2868350 processed words.
1643982 distinct trigrams found.
833143 distinct bigrams found.
153714 distinct monograms found.
Writing word2id information ...
Writing Simple Good-Turing model for 1-grams ...
Writing 1-grams ...
Writing 2-grams...
Writing 3-grams...

The dots will continue while the language model is being constructed, and the number will vary.

Preparing the source-language data[edit]

Requirements:

A raw corpus of the source language (corpus.txt — for example oc.corpus.txt)
A source dictionary (dic.dix — e.g. apertium-oc-ca.oc.dix)
A compiled dictionary of the source language (dic.bin — e.g. oc-ca.automorf.bin)
A tagger definition file (tagger.tsx — e.g. apertium-oc-ca.oc.tsx)
The file with the transfer rules to be used (trules.xml or .t1x file — e.g. apertium-oc-ca.oc-ca.t1x)

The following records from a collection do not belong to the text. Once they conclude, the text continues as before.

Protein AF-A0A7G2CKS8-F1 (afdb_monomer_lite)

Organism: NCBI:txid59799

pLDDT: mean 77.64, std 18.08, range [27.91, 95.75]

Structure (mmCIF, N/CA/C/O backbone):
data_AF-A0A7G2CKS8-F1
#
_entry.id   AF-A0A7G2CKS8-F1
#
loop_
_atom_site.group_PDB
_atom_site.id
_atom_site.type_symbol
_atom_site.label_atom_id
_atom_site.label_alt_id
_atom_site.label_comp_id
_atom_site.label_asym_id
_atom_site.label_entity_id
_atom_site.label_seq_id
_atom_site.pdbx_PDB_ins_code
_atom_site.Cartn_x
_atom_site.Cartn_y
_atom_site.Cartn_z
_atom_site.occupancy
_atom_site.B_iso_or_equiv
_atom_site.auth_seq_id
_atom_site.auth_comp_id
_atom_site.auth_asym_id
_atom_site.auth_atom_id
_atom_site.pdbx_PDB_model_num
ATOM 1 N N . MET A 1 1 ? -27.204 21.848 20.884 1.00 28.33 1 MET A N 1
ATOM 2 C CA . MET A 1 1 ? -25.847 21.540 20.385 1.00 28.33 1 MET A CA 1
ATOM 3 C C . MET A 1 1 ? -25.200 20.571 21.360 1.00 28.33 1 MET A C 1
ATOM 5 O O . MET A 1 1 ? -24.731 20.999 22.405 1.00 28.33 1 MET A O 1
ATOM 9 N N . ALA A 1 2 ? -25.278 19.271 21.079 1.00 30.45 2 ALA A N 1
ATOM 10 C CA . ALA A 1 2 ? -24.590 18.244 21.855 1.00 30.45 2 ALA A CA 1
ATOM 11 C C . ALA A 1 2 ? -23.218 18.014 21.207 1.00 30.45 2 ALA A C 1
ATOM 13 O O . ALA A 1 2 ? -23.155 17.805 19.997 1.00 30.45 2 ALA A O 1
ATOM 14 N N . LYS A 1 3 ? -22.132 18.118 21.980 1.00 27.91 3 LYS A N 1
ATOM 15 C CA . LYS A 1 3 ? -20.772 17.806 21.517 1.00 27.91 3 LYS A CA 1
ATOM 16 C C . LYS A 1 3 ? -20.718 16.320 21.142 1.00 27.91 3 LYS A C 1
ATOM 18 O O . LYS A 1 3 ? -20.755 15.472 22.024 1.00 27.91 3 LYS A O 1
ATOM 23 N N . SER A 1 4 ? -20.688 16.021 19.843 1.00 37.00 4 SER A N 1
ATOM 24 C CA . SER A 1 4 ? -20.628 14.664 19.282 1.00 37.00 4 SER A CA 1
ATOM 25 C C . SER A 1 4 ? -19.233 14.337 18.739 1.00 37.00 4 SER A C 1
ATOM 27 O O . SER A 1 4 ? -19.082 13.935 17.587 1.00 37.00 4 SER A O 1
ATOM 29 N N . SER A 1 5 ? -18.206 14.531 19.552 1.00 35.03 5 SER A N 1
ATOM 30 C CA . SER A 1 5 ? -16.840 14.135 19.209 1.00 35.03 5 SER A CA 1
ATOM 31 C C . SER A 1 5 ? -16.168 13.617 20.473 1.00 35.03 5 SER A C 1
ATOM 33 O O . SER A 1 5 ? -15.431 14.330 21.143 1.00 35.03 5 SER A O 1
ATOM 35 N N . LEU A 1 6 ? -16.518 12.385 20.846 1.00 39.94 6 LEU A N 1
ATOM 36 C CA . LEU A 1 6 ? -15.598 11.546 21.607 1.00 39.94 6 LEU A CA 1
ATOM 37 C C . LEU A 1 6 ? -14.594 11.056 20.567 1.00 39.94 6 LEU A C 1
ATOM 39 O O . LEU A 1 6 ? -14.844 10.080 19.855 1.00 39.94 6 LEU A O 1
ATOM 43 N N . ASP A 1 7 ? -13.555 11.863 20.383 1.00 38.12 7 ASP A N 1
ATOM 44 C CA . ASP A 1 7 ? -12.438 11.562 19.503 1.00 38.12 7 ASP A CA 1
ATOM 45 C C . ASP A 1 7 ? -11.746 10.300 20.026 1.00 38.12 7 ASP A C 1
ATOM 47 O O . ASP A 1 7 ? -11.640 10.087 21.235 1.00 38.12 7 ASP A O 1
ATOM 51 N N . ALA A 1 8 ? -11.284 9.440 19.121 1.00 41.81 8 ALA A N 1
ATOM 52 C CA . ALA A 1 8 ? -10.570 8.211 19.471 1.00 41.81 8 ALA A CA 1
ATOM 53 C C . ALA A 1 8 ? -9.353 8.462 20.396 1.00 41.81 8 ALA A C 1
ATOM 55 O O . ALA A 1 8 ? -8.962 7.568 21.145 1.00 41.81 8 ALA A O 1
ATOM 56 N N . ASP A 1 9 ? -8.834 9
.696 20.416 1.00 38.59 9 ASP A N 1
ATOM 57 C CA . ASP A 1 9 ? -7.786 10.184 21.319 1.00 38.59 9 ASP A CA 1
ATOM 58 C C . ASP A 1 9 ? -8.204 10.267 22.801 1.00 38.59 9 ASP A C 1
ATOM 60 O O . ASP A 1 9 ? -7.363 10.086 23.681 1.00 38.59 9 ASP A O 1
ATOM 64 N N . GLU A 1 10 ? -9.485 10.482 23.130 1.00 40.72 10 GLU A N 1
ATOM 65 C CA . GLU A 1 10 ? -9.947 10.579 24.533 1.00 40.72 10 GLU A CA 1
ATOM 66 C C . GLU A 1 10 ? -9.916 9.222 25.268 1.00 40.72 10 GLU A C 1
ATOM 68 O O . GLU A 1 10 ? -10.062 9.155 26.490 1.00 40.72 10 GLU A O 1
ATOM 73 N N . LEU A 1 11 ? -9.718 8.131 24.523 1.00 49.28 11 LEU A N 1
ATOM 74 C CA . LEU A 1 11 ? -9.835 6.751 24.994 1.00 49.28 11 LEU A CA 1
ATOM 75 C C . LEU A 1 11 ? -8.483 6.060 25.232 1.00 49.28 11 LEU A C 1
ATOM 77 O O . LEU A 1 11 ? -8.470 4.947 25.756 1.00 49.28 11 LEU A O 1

Note: dic.bin was generated when preparing the language pair data. dic.dix, tagger.tsx and trules.xml are provided with the language-pair package.

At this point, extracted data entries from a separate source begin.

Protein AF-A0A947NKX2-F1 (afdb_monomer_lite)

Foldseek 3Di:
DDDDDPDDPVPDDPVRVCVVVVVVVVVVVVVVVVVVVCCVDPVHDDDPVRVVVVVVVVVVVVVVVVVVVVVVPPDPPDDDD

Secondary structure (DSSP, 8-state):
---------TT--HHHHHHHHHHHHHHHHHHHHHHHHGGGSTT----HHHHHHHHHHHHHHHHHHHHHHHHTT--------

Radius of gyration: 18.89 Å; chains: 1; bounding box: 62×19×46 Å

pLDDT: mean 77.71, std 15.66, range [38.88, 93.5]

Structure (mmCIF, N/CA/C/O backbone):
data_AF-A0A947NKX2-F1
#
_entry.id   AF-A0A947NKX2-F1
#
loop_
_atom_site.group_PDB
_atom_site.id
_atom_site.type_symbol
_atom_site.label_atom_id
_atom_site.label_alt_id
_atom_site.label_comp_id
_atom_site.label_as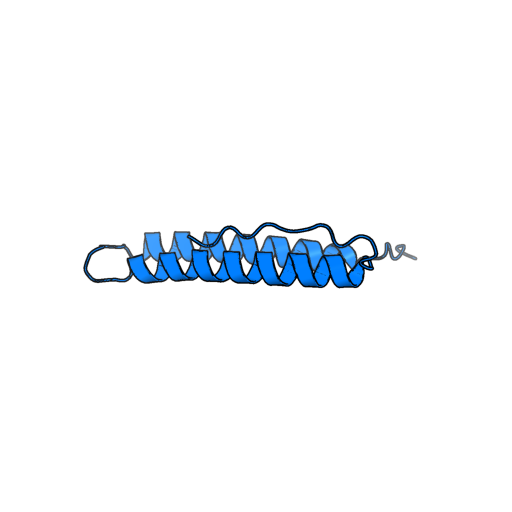ym_id
_atom_site.label_entity_id
_atom_site.label_seq_id
_atom_site.pdbx_PDB_ins_code
_atom_site.Cartn_x
_atom_site.Cartn_y
_atom_site.Cartn_z
_atom_site.occupancy
_atom_site.B_iso_or_equiv
_atom_site.auth_seq_id
_atom_site.auth_comp_id
_atom_site.auth_asym_id
_atom_site.auth_atom_id
_atom_site.pdbx_PDB_model_num
ATOM 1 N N . MET A 1 1 ? -16.638 -8.278 -14.246 1.00 38.88 1 MET A N 1
ATOM 2 C CA . MET A 1 1 ? -15.460 -9.059 -13.819 1.00 38.88 1 MET A CA 1
ATOM 3 C C . MET A 1 1 ? -14.470 -8.984 -14.971 1.00 38.88 1 MET A C 1
ATOM 5 O O . MET A 1 1 ? -14.662 -9.675 -15.953 1.00 38.88 1 MET A O 1
ATOM 9 N N . ALA A 1 2 ? -13.558 -8.005 -14.959 1.00 45.44 2 ALA A N 1
ATOM 10 C CA . ALA A 1 2 ? -12.663 -7.772 -16.093 1.00 45.44 2 ALA A CA 1
ATOM 11 C C . ALA A 1 2 ? -11.418 -8.646 -15.934 1.00 45.44 2 ALA A C 1
ATOM 13 O O . ALA A 1 2 ? -10.527 -8.345 -15.135 1.00 45.44 2 ALA A O 1
ATOM 14 N N . GLU A 1 3 ? -11.409 -9.749 -16.674 1.00 48.69 3 GLU A N 1
ATOM 15 C CA . GLU A 1 3 ? -10.223 -10.542 -16.958 1.00 48.69 3 GLU A CA 1
ATOM 16 C C . GLU A 1 3 ? -9.186 -9.611 -17.566 1.00 48.69 3 GLU A C 1
ATOM 18 O O . GLU A 1 3 ? -9.398 -8.967 -18.589 1.00 48.69 3 GLU A O 1
ATOM 23 N N . ASN A 1 4 ? -8.086 -9.438 -16.854 1.00 52.53 4 ASN A N 1
ATOM 24 C CA . ASN A 1 4 ? -7.033 -8.552 -17.285 1.00 52.53 4 ASN A CA 1
ATOM 25 C C . ASN A 1 4 ? -5.846 -9.470 -17.570 1.00 52.53 4 ASN A C 1
ATOM 27 O O . ASN A 1 4 ? -4.952 -9.636 -16.734 1.00 52.53 4 ASN A O 1
ATOM 31 N N . GLU A 1 5 ? -5.912 -10.139 -18.720 1.00 54.22 5 GLU A N 1
ATOM 32 C CA . GLU A 1 5 ? -4.832 -10.943 -19.278 1.00 54.22 5 GLU A CA 1
ATOM 33 C C . GLU A 1 5 ? -3.684 -10.007 -19.662 1.00 54.22 5 GLU A C 1
ATOM 35 O O . GLU A 1 5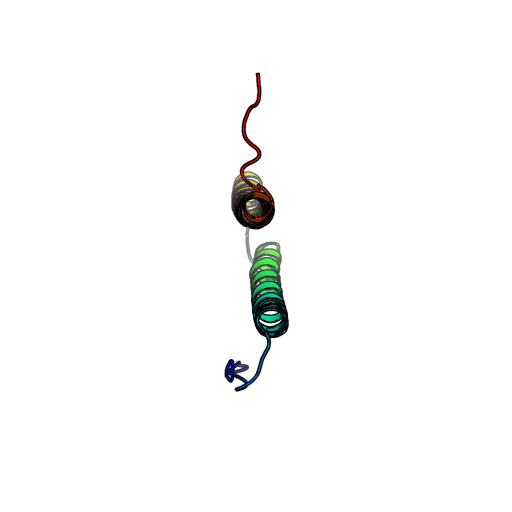 ? -3.827 -9.049 -20.418 1.00 54.22 5 GLU A O 1
ATOM 40 N N . VAL A 1 6 ? -2.530 -10.212 -19.034 1.00 57.88 6 VAL A N 1
ATOM 41 C CA . VAL A 1 6 ? -1.322 -9.428 -19.299 1.00 57.88 6 VAL A CA 1
ATOM 42 C C . VAL A 1 6 ? -0.617 -10.109 -20.459 1.00 57.88 6 VAL A C 1
ATOM 44 O O . VAL A 1 6 ? 0.335 -10.853 -20.237 1.00 57.88 6 VAL A O 1
ATOM 47 N N . GLU A 1 7 ? -1.090 -9.880 -21.685 1.00 54.97 7 GLU A N 1
ATOM 48 C CA . GLU A 1 7 ? -0.396 -10.375 -22.875 1.00 54.97 7 GLU A CA 1
ATOM 49 C C . GLU A 1 7 ? 1.058 -9.880 -22.858 1.00 54.97 7 GLU A C 1
ATOM 51 O O . GLU A 1 7 ? 1.360 -8.711 -22.580 1.00 54.97 7 GLU A O 1
ATOM 56 N N . ASN A 1 8 ? 1.987 -10.810 -23.051 1.00 56.25 8 ASN A N 1
ATOM 57 C CA . ASN A 1 8 ? 3.405 -10.521 -23.177 1.00 56.25 8 ASN A CA 1
ATOM 58 C C . ASN A 1 8 ? 3.640 -10.014 -24.602 1.00 56.25 8 ASN A C 1
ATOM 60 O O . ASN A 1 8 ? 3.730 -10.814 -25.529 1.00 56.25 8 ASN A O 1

Generate the corpus file[edit]

$ apertium-tagger-gen-crp-file oc.corpus.txt dic.bin > lang.crp

Should give the output:

Generating crp file
This may take some time. Please, take a cup of coffee and come back later.

Generate the dic file[edit]

$ apertium-tagger-gen-dic-file dic.dix dic.bin tagger.tsx > lang.dic

Should give the output:

Generating dic file
This may take some time. Please, take a cup of coffee and come back later.

Extract regex rules[edit]

$ apertium-xtract-regex-trules trules.xml > regexp-trules.txt

Should give no output, but leave the file regexp-trules.txt

Preparing the translation script[edit]

At this point you should have the following files:

$ ls -1 -sh
total 132M
 78M corpus.crp
 38M ca.corpus.lm
 17M corpus.txt
 16K oc.dic
8.0K regex-trules.txt

The TL-driven training algorithm needs to be provided with a translation script conveniently configured to translate a given disambiguation hypothesis into the TL.

Together with this packages you can find the script 'translation-script-es-ca.sh'. It is configured to translates Spanish disambiguation hypothesis into Catalan.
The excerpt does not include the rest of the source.